Dirk nods his head. "True talk, lassie, true talk," he says. "It's said that Reos made us tae be His tools, tae give shape tae Ea's face." He grunts a bit. "'course, that dinnae really apply to me. I'll take a grove o' trees over dead stone any day o' the week, thanks verra much. But aye. There's summat upliftin' about makin' summat that wasnae there before." He sips from his teacup, rumbling a soft chuckle. "Well. When you an' Telamon do get around tae havin' a family, maybe I'll be ready tae knit some wee booties fer the bairns."

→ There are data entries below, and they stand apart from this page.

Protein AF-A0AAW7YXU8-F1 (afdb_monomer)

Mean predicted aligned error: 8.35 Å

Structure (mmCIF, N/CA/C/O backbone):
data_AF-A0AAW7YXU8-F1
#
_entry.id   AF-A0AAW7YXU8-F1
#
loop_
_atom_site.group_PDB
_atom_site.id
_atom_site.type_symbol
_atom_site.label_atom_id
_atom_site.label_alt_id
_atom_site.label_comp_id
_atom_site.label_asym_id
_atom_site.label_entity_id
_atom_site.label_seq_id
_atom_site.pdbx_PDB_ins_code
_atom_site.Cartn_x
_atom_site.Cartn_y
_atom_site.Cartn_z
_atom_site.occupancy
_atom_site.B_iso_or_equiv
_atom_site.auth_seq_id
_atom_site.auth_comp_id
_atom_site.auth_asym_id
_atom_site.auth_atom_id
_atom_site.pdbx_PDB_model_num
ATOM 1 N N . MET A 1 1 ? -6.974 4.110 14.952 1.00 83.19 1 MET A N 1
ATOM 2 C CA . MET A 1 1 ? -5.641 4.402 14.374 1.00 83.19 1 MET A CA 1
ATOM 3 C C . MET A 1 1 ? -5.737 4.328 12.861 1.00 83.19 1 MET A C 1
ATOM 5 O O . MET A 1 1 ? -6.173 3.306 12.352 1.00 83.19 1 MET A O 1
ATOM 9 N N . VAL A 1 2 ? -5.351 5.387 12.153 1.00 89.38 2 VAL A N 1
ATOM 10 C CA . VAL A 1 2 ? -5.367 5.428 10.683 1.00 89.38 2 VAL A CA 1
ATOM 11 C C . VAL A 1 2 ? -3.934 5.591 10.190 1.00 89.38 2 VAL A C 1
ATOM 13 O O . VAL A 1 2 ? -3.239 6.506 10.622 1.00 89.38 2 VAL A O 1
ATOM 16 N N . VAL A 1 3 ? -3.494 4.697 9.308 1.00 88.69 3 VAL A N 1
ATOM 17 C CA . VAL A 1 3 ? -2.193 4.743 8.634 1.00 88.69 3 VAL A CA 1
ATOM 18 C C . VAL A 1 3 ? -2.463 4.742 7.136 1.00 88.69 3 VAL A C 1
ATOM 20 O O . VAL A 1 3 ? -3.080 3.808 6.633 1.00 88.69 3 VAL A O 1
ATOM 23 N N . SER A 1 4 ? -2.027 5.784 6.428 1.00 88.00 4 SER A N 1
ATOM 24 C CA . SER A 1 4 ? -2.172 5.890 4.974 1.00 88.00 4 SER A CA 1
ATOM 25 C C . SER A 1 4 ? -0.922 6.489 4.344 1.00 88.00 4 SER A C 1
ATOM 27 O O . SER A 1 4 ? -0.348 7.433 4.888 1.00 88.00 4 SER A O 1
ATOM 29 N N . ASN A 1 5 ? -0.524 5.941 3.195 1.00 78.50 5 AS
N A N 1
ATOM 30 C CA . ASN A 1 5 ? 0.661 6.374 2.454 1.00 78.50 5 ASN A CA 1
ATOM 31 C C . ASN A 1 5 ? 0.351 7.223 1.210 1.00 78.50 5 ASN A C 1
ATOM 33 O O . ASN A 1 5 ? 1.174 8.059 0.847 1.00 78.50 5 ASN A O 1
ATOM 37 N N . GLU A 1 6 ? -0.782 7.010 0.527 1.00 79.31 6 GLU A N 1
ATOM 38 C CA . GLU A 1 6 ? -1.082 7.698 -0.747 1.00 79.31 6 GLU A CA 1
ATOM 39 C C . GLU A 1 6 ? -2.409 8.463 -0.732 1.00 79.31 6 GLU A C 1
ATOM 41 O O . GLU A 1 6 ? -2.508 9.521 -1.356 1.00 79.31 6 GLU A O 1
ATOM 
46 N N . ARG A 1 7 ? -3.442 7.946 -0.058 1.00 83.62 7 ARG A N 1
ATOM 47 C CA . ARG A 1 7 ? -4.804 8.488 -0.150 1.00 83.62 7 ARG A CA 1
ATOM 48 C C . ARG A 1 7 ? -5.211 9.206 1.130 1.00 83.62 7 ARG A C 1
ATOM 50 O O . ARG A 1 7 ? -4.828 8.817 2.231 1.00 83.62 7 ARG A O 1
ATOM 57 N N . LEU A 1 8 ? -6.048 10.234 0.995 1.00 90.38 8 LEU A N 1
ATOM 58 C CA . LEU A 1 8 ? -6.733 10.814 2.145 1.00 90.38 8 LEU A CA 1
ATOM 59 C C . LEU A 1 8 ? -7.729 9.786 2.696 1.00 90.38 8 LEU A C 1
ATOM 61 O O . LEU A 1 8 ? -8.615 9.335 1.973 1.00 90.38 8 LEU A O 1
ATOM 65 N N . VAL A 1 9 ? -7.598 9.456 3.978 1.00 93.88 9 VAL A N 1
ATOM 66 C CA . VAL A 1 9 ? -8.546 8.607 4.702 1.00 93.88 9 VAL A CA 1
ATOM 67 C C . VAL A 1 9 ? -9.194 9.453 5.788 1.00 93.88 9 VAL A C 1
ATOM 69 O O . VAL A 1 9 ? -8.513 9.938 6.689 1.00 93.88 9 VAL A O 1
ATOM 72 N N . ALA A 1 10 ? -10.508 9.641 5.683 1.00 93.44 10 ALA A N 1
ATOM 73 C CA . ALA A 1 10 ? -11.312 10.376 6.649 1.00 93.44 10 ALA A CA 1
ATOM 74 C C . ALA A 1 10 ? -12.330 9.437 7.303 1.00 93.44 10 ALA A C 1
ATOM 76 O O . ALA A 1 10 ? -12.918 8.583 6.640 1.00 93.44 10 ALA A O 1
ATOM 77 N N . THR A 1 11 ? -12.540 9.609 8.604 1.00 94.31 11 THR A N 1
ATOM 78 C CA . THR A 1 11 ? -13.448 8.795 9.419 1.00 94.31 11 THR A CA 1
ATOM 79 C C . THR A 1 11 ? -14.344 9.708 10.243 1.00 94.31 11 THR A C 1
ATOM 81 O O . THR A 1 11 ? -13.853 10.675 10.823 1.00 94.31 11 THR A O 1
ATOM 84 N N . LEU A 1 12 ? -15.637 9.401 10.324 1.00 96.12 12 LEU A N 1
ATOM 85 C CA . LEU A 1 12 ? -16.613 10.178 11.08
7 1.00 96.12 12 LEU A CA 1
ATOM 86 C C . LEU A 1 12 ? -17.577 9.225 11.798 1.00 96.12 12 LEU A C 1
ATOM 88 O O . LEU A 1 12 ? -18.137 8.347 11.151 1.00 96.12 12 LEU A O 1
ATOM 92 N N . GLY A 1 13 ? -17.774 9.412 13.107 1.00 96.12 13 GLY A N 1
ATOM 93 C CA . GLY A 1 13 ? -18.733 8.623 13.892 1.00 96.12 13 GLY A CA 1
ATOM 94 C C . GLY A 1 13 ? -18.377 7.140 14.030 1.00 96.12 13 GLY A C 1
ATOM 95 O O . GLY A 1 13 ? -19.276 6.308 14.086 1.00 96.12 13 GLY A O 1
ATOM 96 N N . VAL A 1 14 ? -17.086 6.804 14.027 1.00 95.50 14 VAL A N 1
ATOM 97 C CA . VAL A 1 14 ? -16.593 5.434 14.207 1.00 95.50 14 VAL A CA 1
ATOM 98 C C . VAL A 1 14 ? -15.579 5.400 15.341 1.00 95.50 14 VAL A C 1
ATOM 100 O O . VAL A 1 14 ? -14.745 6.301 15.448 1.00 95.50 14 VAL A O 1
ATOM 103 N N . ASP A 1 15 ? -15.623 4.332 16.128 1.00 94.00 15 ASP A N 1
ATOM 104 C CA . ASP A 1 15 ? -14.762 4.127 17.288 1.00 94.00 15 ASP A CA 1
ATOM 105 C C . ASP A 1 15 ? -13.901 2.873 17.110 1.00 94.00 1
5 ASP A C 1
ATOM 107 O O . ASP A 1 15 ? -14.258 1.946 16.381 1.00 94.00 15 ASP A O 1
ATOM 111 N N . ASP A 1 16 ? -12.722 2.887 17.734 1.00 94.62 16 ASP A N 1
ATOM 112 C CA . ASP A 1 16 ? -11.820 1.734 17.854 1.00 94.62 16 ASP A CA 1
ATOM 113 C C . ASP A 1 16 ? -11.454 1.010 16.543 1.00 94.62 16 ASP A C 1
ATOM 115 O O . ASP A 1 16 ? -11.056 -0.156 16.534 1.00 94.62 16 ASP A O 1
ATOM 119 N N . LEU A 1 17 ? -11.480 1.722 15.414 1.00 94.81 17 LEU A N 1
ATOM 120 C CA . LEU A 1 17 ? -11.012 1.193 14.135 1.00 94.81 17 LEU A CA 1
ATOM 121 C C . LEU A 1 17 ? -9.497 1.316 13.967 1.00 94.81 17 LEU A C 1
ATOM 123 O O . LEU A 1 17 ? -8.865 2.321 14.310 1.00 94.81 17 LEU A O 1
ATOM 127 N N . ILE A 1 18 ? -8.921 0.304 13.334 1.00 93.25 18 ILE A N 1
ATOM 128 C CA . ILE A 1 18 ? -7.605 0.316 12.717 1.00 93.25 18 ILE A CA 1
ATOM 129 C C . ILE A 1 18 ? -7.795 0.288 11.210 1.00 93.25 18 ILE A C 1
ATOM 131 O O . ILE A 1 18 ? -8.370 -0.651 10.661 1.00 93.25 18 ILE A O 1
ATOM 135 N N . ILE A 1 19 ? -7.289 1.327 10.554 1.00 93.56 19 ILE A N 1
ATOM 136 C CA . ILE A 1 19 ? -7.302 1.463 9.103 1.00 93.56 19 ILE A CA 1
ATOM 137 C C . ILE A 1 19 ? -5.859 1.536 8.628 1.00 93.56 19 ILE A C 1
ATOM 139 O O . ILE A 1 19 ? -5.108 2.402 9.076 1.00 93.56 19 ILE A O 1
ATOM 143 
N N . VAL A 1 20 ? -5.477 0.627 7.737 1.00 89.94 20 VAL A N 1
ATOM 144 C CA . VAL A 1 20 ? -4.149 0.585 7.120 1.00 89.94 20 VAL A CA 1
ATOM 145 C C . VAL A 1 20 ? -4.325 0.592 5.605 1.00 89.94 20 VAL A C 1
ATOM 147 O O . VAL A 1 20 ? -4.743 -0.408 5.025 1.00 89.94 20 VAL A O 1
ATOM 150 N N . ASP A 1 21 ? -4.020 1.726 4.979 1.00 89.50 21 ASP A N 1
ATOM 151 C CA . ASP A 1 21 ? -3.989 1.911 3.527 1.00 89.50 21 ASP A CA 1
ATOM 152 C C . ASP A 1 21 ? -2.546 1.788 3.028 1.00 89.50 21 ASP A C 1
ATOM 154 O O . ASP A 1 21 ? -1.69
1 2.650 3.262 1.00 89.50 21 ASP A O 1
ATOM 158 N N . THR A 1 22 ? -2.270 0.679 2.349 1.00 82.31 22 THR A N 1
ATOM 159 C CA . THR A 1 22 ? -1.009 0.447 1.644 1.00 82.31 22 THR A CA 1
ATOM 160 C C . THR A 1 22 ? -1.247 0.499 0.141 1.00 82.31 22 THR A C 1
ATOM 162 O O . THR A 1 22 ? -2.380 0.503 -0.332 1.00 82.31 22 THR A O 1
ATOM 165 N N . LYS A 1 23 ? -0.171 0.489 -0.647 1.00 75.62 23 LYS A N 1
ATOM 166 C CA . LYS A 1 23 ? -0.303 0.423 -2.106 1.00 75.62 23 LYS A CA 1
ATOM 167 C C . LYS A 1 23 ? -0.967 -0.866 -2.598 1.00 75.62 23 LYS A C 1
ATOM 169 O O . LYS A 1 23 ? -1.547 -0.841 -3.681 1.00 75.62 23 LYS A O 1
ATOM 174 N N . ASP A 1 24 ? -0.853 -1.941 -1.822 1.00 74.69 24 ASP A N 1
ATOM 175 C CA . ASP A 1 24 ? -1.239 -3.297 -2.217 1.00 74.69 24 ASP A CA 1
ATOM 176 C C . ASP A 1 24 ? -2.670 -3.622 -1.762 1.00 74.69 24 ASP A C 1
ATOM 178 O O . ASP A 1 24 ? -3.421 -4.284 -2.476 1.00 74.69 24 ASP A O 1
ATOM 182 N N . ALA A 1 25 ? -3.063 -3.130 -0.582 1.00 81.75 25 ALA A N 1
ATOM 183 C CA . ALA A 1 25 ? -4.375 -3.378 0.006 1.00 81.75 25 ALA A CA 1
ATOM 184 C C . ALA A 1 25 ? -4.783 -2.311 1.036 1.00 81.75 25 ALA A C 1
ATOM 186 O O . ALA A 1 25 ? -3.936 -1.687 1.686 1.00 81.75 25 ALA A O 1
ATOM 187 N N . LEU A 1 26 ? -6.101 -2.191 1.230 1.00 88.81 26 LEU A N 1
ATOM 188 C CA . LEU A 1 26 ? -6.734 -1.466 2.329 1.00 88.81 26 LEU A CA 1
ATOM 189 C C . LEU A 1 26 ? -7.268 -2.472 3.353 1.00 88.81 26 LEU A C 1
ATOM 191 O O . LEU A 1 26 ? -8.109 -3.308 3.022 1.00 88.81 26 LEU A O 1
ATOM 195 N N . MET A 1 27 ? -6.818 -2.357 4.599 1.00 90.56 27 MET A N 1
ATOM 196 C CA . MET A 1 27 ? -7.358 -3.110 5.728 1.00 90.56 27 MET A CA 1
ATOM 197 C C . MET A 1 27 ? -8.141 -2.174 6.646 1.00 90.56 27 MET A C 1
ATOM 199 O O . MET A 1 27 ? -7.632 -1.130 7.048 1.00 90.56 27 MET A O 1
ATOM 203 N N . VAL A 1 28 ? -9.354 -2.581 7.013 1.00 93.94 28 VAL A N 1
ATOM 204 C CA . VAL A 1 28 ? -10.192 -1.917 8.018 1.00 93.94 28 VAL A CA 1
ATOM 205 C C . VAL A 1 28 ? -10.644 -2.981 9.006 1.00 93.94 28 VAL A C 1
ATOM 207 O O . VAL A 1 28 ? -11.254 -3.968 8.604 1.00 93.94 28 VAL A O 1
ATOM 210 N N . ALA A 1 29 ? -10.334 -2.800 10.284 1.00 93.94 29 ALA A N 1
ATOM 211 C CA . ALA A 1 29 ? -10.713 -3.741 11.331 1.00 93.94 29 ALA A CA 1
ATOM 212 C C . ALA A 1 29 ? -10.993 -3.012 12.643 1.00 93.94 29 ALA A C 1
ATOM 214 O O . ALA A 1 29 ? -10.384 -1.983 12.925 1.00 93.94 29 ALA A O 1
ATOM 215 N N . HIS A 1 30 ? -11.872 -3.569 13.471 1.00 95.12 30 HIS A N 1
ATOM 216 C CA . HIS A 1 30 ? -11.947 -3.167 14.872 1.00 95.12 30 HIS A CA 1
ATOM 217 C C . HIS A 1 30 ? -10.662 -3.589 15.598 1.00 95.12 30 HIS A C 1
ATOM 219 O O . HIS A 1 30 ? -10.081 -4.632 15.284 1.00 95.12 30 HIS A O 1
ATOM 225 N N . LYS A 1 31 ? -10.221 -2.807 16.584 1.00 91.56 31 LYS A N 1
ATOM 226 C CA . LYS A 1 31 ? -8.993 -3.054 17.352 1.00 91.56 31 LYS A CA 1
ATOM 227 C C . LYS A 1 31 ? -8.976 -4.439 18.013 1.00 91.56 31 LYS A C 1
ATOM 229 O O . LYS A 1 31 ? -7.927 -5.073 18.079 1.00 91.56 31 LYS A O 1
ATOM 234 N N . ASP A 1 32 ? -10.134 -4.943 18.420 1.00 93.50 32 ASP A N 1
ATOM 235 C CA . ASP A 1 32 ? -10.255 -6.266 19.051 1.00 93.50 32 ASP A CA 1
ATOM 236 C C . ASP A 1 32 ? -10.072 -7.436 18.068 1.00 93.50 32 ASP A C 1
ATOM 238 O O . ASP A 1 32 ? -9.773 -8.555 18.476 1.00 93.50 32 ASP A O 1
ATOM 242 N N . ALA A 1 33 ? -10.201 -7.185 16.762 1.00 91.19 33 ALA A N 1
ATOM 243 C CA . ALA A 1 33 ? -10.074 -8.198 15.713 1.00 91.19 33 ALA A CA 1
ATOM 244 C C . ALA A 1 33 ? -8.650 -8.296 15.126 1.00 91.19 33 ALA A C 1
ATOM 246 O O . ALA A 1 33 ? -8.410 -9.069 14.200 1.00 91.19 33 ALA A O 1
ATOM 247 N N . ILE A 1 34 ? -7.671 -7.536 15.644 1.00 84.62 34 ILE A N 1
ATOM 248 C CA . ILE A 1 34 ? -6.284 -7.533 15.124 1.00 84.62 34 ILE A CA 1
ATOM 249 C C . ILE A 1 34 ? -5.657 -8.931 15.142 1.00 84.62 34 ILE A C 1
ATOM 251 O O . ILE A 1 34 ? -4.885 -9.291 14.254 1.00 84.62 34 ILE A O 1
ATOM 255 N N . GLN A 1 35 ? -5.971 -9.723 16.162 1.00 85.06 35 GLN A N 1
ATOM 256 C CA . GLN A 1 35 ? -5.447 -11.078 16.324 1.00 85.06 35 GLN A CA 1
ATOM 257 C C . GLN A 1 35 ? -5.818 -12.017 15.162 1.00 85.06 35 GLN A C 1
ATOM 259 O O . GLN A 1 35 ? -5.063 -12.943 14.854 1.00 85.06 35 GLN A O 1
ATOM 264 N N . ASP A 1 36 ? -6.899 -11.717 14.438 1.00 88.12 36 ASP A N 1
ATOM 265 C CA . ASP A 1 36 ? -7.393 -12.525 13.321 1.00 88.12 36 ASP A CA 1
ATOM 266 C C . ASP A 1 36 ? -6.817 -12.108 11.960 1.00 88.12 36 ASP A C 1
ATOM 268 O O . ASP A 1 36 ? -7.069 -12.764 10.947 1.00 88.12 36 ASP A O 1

He snaps his fingers. "That reminds me!" He gulps down his tea and hops to his feet, trundling out the door to his cart. He comes back in a moment later with a flat package wrapped in cloth. When he pulls said cloth aside, it's revealed to be a baby's mobile. A hoop of forged steel with a chain to hang it from the ceiling, and a small clockwork box suspended in the center. All around the hoop's edge are smaller chains. Some hold carefully crafted prisms, while others hold little ravens in flight, enameled white with tiny blue chips of crystal for eyes. Grinning broadly, he holds the mobile up by its chain and gently turns the key to wind the clockworks. The hoop begins to rotate. The prisms catch the light and throw shimmering patterns onto the wall like starlight, while the ravens slowly beat their wings. All the while, a delicate tune plays. "Thought this might be summat nice tae help the wee ones drift off tae sleep," he says, offering the mobile out with a sheepish smile.

Cor'lana beholds the baby mobile and she just grins so broadly, her violet eyes dancing in delight. "Oh, Dirk!" she exclaims softly. "This is amazing! It's absolutely gorgeous. Look at all of those tiny little Pothy-birds. Oh gods and stars above."

She takes the package and cradles it almost gently. "I can hardly believe you made that in an afternoon, Dirk," she says in a completely complimentary fashion. "It's astounding work. You're right--we'll hold onto it for when we do have children, for real. I'm not sure how long it'll be from now, but..."

She chuckles. "I suppose we'll find out at some point in the future," she concludes.

On goes life in the Lúpecyll-Atlon household.